Look through the material below. Return exactly the lines from the one with "ATOM 48 C CA" through the one with "ATOM 74 N N", both included.
##### PROVIDED MATERIAL #####
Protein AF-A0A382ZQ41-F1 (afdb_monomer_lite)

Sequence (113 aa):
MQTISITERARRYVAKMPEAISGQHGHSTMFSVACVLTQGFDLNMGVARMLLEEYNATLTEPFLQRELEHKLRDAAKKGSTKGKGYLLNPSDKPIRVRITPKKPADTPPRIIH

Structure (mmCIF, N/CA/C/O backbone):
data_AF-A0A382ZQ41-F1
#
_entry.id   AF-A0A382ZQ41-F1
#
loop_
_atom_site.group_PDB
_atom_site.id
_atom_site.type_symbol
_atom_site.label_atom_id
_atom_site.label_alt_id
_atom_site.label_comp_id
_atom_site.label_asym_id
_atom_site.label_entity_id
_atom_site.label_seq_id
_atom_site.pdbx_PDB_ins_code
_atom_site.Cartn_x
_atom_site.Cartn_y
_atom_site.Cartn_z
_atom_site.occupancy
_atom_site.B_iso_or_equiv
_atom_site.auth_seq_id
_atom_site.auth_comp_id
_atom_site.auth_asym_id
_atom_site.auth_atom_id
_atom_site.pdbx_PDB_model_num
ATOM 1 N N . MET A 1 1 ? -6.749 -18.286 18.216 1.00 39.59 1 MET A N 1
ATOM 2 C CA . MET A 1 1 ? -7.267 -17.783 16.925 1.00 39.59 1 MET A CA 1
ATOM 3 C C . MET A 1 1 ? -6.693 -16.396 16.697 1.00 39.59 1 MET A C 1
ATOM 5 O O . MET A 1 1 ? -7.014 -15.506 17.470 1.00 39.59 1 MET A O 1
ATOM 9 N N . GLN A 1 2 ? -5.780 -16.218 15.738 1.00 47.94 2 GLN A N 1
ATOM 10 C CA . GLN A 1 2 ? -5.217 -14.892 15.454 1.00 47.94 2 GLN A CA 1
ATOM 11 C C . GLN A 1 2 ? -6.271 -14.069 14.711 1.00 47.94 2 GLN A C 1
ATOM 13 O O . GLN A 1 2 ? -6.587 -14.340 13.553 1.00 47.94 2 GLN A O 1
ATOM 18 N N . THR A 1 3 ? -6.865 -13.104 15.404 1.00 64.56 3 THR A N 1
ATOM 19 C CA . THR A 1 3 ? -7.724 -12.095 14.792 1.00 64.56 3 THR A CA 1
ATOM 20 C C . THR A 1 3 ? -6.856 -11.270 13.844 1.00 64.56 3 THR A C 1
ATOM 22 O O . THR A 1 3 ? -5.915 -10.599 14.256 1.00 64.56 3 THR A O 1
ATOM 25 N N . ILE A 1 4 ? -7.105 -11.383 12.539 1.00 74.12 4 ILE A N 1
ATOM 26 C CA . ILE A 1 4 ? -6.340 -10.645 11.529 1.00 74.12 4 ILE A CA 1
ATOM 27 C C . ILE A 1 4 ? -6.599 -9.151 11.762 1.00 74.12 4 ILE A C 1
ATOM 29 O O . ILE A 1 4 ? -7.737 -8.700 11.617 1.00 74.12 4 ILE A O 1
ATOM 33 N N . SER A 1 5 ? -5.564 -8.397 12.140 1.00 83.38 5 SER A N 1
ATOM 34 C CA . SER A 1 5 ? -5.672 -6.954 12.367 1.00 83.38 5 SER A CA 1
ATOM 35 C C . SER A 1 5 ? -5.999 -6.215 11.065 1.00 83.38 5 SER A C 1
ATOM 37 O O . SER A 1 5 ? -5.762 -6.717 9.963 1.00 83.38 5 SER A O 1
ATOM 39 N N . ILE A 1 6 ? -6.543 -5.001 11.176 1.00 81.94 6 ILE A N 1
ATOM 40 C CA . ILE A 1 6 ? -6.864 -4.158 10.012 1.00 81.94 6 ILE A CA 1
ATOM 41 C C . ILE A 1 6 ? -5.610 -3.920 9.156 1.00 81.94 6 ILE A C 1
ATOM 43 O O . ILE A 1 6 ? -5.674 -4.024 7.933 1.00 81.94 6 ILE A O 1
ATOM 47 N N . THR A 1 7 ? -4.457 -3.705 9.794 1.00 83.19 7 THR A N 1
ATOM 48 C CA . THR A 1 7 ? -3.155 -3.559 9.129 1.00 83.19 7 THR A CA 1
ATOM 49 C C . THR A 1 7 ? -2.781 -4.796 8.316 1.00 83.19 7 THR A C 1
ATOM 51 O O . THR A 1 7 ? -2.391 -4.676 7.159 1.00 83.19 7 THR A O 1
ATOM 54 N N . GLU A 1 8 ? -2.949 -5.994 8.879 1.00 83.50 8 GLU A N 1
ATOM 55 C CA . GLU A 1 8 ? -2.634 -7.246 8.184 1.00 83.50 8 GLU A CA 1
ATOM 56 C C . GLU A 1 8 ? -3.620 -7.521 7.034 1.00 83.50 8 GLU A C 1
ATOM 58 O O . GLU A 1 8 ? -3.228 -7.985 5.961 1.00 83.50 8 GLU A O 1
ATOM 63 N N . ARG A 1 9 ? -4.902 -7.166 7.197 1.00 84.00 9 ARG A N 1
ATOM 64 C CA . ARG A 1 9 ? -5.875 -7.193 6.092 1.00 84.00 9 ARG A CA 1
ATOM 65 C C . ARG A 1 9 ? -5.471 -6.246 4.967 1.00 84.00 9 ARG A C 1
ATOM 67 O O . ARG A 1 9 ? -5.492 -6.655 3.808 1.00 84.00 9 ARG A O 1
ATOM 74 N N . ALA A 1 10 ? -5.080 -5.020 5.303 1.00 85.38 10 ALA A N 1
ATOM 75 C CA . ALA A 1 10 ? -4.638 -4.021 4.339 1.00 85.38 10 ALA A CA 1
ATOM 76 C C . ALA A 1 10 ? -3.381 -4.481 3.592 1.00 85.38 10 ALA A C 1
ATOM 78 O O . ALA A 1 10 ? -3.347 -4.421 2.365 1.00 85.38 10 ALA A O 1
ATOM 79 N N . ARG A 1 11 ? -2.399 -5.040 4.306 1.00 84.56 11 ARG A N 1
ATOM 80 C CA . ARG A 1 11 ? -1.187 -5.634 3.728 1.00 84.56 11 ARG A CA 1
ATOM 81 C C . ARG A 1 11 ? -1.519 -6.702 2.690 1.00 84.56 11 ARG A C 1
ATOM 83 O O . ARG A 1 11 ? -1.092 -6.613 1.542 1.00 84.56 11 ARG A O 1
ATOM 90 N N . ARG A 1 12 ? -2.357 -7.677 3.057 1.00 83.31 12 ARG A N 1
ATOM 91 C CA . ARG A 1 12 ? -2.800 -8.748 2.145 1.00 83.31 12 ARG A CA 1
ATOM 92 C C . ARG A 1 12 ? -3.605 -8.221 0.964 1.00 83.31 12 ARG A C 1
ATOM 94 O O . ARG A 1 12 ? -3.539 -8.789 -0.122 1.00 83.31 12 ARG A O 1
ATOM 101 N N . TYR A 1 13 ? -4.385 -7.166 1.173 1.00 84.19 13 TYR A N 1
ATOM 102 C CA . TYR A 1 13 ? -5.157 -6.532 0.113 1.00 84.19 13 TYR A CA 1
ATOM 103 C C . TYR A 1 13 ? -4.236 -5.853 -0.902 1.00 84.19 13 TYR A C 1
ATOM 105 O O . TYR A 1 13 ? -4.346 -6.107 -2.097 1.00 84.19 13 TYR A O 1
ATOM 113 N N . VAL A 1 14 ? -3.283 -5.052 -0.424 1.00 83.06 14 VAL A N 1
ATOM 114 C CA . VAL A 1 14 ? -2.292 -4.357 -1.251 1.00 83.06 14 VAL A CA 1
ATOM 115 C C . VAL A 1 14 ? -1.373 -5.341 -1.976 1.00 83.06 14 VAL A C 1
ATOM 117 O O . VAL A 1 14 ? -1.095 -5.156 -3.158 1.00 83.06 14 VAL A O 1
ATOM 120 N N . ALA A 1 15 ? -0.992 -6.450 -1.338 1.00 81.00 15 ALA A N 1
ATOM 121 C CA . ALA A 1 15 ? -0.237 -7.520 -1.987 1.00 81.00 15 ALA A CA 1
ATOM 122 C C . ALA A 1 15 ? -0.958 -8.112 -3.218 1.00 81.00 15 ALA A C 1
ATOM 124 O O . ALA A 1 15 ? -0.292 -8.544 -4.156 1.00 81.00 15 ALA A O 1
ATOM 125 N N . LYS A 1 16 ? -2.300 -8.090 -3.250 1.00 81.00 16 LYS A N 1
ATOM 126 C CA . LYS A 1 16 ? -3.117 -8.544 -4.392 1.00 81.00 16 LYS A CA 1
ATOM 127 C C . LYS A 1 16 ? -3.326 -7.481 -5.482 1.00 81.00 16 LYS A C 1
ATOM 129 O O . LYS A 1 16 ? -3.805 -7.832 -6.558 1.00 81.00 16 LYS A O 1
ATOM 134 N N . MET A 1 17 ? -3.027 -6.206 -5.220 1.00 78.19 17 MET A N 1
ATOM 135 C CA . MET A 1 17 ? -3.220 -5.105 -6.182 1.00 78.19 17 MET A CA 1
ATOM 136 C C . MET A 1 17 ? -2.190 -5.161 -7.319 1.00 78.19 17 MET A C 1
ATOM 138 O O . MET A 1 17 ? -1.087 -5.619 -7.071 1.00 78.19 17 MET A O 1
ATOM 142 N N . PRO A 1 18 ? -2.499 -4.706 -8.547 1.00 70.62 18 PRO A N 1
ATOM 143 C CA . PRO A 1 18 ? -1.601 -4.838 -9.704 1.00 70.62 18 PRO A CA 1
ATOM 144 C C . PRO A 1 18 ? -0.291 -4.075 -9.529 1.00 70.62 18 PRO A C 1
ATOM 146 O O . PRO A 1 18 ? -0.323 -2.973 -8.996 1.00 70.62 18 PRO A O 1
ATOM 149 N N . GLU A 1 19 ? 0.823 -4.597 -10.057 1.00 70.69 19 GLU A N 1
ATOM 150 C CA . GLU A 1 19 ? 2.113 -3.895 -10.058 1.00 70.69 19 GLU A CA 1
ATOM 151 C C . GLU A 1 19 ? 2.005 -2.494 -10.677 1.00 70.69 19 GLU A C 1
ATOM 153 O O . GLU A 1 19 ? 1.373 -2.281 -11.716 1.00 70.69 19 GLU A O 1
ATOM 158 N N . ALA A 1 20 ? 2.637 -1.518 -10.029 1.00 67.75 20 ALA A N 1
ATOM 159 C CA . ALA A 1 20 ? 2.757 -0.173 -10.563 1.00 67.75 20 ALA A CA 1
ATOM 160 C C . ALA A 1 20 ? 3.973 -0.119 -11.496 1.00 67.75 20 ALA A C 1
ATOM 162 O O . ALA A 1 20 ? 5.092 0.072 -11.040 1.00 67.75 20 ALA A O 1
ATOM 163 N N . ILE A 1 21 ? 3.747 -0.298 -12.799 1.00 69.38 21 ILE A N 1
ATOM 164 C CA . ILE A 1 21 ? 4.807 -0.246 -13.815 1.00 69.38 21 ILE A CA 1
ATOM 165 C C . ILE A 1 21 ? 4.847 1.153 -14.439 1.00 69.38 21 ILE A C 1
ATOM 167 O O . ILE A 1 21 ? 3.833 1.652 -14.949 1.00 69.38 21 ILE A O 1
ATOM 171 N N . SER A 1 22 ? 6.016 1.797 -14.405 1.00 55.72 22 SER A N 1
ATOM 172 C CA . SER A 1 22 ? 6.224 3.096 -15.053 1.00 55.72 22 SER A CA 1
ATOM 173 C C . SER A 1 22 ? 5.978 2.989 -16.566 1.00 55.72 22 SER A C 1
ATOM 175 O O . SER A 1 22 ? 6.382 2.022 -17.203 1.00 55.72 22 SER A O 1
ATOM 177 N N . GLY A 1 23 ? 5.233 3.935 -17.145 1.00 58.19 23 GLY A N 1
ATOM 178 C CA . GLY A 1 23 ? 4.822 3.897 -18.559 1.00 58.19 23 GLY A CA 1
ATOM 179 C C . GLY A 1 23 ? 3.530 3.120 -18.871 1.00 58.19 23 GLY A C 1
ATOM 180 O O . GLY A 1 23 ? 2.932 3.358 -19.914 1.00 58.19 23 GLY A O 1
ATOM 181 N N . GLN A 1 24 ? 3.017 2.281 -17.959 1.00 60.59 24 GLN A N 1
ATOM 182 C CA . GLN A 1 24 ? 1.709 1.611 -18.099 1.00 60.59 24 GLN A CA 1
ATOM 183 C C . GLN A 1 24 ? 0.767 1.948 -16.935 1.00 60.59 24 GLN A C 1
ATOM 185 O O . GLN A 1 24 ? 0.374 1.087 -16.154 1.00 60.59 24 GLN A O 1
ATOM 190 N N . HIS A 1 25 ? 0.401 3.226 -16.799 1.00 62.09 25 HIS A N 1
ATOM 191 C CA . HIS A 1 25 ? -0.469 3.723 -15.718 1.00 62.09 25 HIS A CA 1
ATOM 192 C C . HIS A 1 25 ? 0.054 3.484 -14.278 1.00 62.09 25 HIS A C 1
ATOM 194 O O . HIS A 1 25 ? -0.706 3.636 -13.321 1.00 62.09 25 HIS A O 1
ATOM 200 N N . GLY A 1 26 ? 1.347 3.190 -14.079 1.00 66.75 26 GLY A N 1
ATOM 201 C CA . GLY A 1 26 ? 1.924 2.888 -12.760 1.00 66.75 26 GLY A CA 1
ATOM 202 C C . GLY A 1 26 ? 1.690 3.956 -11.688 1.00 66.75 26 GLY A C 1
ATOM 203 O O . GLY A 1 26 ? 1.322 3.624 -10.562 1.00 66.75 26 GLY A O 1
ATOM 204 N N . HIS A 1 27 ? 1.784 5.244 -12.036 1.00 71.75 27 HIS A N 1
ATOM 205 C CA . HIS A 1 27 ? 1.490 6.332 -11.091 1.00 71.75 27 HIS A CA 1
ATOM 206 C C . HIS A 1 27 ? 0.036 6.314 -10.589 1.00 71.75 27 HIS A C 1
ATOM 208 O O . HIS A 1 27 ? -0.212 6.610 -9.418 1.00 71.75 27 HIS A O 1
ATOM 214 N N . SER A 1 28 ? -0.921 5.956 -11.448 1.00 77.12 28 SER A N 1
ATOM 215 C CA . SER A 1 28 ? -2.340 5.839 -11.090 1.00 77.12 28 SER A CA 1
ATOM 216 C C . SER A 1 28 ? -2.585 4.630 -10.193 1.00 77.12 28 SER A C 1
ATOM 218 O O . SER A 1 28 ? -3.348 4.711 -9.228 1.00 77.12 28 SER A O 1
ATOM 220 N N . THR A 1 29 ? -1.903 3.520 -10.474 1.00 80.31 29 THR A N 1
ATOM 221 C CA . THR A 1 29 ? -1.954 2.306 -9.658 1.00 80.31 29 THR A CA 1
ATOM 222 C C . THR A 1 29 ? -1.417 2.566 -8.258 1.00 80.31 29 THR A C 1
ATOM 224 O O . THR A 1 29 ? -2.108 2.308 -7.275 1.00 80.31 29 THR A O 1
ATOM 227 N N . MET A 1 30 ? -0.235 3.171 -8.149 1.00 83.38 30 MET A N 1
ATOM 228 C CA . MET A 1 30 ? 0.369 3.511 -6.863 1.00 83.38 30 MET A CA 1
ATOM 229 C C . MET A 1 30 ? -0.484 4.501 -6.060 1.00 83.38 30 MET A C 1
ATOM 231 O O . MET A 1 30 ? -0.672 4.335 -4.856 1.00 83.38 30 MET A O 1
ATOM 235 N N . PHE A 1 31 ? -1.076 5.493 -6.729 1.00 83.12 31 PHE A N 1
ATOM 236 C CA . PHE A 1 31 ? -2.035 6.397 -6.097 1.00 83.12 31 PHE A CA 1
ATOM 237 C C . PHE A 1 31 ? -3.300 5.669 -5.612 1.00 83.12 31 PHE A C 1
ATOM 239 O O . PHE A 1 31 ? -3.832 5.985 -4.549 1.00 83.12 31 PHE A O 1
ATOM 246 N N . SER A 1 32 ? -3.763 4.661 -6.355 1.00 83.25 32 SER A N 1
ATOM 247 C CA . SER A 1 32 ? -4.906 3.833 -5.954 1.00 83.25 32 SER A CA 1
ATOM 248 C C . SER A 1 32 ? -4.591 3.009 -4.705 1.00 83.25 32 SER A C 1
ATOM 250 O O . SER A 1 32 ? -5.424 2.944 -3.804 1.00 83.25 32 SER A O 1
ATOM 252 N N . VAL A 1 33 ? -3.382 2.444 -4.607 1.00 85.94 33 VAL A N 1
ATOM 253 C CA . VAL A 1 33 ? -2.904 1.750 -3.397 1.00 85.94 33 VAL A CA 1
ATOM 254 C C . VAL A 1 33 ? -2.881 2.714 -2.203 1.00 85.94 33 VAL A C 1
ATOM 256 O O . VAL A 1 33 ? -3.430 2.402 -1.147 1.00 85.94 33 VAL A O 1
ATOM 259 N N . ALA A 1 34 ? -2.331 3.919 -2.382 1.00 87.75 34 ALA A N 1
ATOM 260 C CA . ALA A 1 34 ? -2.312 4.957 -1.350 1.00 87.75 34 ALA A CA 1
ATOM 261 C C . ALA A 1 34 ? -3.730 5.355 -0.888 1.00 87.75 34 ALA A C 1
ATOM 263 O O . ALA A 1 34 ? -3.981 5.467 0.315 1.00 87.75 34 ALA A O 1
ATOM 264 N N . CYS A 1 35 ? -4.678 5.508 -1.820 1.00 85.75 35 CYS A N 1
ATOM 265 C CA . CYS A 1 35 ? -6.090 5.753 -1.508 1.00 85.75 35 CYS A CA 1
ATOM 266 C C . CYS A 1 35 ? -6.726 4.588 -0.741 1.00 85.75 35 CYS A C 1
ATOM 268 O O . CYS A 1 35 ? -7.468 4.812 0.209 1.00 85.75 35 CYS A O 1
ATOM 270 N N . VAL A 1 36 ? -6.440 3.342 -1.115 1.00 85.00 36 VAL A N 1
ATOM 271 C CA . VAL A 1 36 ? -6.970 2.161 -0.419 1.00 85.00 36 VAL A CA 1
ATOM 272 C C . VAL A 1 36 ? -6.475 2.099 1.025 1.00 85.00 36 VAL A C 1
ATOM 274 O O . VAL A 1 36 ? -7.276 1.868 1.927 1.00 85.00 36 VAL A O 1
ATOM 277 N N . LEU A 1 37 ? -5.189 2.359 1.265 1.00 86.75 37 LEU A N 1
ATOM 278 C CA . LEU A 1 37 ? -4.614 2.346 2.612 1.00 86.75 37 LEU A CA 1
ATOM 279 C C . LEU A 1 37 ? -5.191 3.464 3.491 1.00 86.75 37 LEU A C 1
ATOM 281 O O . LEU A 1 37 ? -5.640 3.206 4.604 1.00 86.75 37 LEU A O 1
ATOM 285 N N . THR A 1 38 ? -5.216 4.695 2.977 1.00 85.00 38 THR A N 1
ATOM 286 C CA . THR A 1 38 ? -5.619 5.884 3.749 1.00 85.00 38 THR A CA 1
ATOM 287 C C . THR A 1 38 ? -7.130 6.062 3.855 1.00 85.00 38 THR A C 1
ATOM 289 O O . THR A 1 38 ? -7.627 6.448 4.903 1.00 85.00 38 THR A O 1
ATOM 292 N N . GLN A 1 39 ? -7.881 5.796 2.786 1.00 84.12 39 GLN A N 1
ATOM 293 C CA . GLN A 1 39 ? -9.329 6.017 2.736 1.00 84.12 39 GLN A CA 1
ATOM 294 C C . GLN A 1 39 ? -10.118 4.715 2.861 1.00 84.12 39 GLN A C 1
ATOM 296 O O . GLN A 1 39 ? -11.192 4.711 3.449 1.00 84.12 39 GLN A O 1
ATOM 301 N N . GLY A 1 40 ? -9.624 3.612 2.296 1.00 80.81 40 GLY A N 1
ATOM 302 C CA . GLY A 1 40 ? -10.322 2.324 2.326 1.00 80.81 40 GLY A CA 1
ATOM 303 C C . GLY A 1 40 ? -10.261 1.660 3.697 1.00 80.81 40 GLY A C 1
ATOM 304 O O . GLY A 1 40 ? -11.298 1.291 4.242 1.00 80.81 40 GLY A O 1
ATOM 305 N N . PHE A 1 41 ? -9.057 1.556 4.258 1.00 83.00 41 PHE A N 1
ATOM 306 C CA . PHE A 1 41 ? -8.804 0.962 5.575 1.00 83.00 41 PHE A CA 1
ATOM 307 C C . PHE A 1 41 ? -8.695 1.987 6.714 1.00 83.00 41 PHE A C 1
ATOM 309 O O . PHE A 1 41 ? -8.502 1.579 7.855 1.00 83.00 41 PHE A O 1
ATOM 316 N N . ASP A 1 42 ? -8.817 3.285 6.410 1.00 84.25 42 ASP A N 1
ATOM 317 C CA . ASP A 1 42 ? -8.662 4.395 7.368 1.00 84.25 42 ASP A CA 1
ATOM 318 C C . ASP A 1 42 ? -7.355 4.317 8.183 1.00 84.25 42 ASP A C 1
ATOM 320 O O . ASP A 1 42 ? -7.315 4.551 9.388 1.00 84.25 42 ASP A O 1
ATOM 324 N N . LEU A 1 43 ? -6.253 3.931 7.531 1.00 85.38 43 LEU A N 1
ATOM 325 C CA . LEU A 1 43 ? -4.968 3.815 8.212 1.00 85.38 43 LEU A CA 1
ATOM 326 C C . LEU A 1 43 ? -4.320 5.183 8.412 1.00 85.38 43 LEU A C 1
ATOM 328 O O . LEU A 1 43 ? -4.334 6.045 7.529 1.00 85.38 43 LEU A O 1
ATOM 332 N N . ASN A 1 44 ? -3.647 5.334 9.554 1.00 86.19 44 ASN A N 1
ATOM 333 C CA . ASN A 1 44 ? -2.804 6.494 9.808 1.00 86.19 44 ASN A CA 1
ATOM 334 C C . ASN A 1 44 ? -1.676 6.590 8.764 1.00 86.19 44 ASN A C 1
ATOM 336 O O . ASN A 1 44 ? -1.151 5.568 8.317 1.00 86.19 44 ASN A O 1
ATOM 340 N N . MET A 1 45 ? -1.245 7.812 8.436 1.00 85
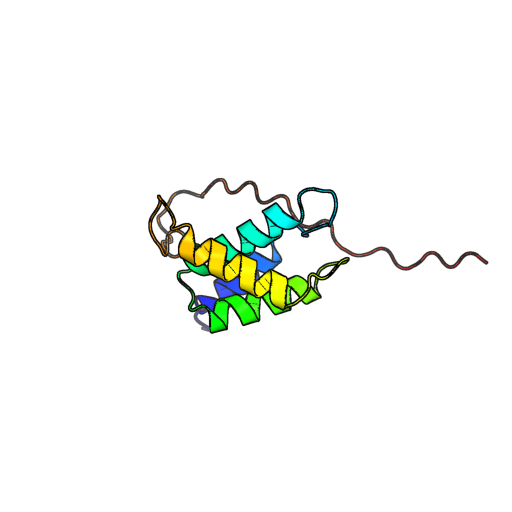.31 45 MET A N 1
ATOM 341 C CA . MET A 1 45 ? -0.208 8.062 7.428 1.00 85.31 45 MET A CA 1
ATOM 342 C C . MET A 1 45 ? 1.078 7.268 7.674 1.00 85.31 45 MET A C 1
ATOM 344 O O . MET A 1 45 ? 1.641 6.745 6.719 1.00 85.31 45 MET A O 1
ATOM 348 N N . GLY A 1 46 ? 1.517 7.116 8.928 1.00 86.31 46 GLY A N 1
ATOM 349 C CA . GLY A 1 46 ? 2.714 6.328 9.250 1.00 86.31 46 GLY A CA 1
ATOM 350 C C . GLY A 1 46 ? 2.577 4.843 8.893 1.00 86.31 46 GLY A C 1
ATOM 351 O O . GLY A 1 46 ? 3.477 4.261 8.293 1.00 86.31 46 GLY A O 1
ATOM 352 N N . VAL A 1 47 ? 1.421 4.238 9.188 1.00 87.56 47 VAL A N 1
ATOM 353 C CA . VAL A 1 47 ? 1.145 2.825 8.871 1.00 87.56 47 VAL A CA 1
#####
▶ _WRITTEN SOLUTION_
ATOM 48 C CA . THR A 1 7 ? -3.155 -3.559 9.129 1.00 83.19 7 THR A CA 1
ATOM 49 C C . THR A 1 7 ? -2.781 -4.796 8.316 1.00 83.19 7 THR A C 1
ATOM 51 O O . THR A 1 7 ? -2.391 -4.676 7.159 1.00 83.19 7 THR A O 1
ATOM 54 N N . GLU A 1 8 ? -2.949 -5.994 8.879 1.00 83.50 8 GLU A N 1
ATOM 55 C CA . GLU A 1 8 ? -2.634 -7.246 8.184 1.00 83.50 8 GLU A CA 1
ATOM 56 C C . GLU A 1 8 ? -3.620 -7.521 7.034 1.00 83.50 8 GLU A C 1
ATOM 58 O O . GLU A 1 8 ? -3.228 -7.985 5.961 1.00 83.50 8 GLU A O 1
ATOM 63 N N . ARG A 1 9 ? -4.902 -7.166 7.197 1.00 84.00 9 ARG A N 1
ATOM 64 C CA . ARG A 1 9 ? -5.875 -7.193 6.092 1.00 84.00 9 ARG A CA 1
ATOM 65 C C . ARG A 1 9 ? -5.471 -6.246 4.967 1.00 84.00 9 ARG A C 1
ATOM 67 O O . ARG A 1 9 ? -5.492 -6.655 3.808 1.00 84.00 9 ARG A O 1
ATOM 74 N N . ALA A 1 10 ? -5.080 -5.020 5.303 1.00 85.38 10 ALA A N 1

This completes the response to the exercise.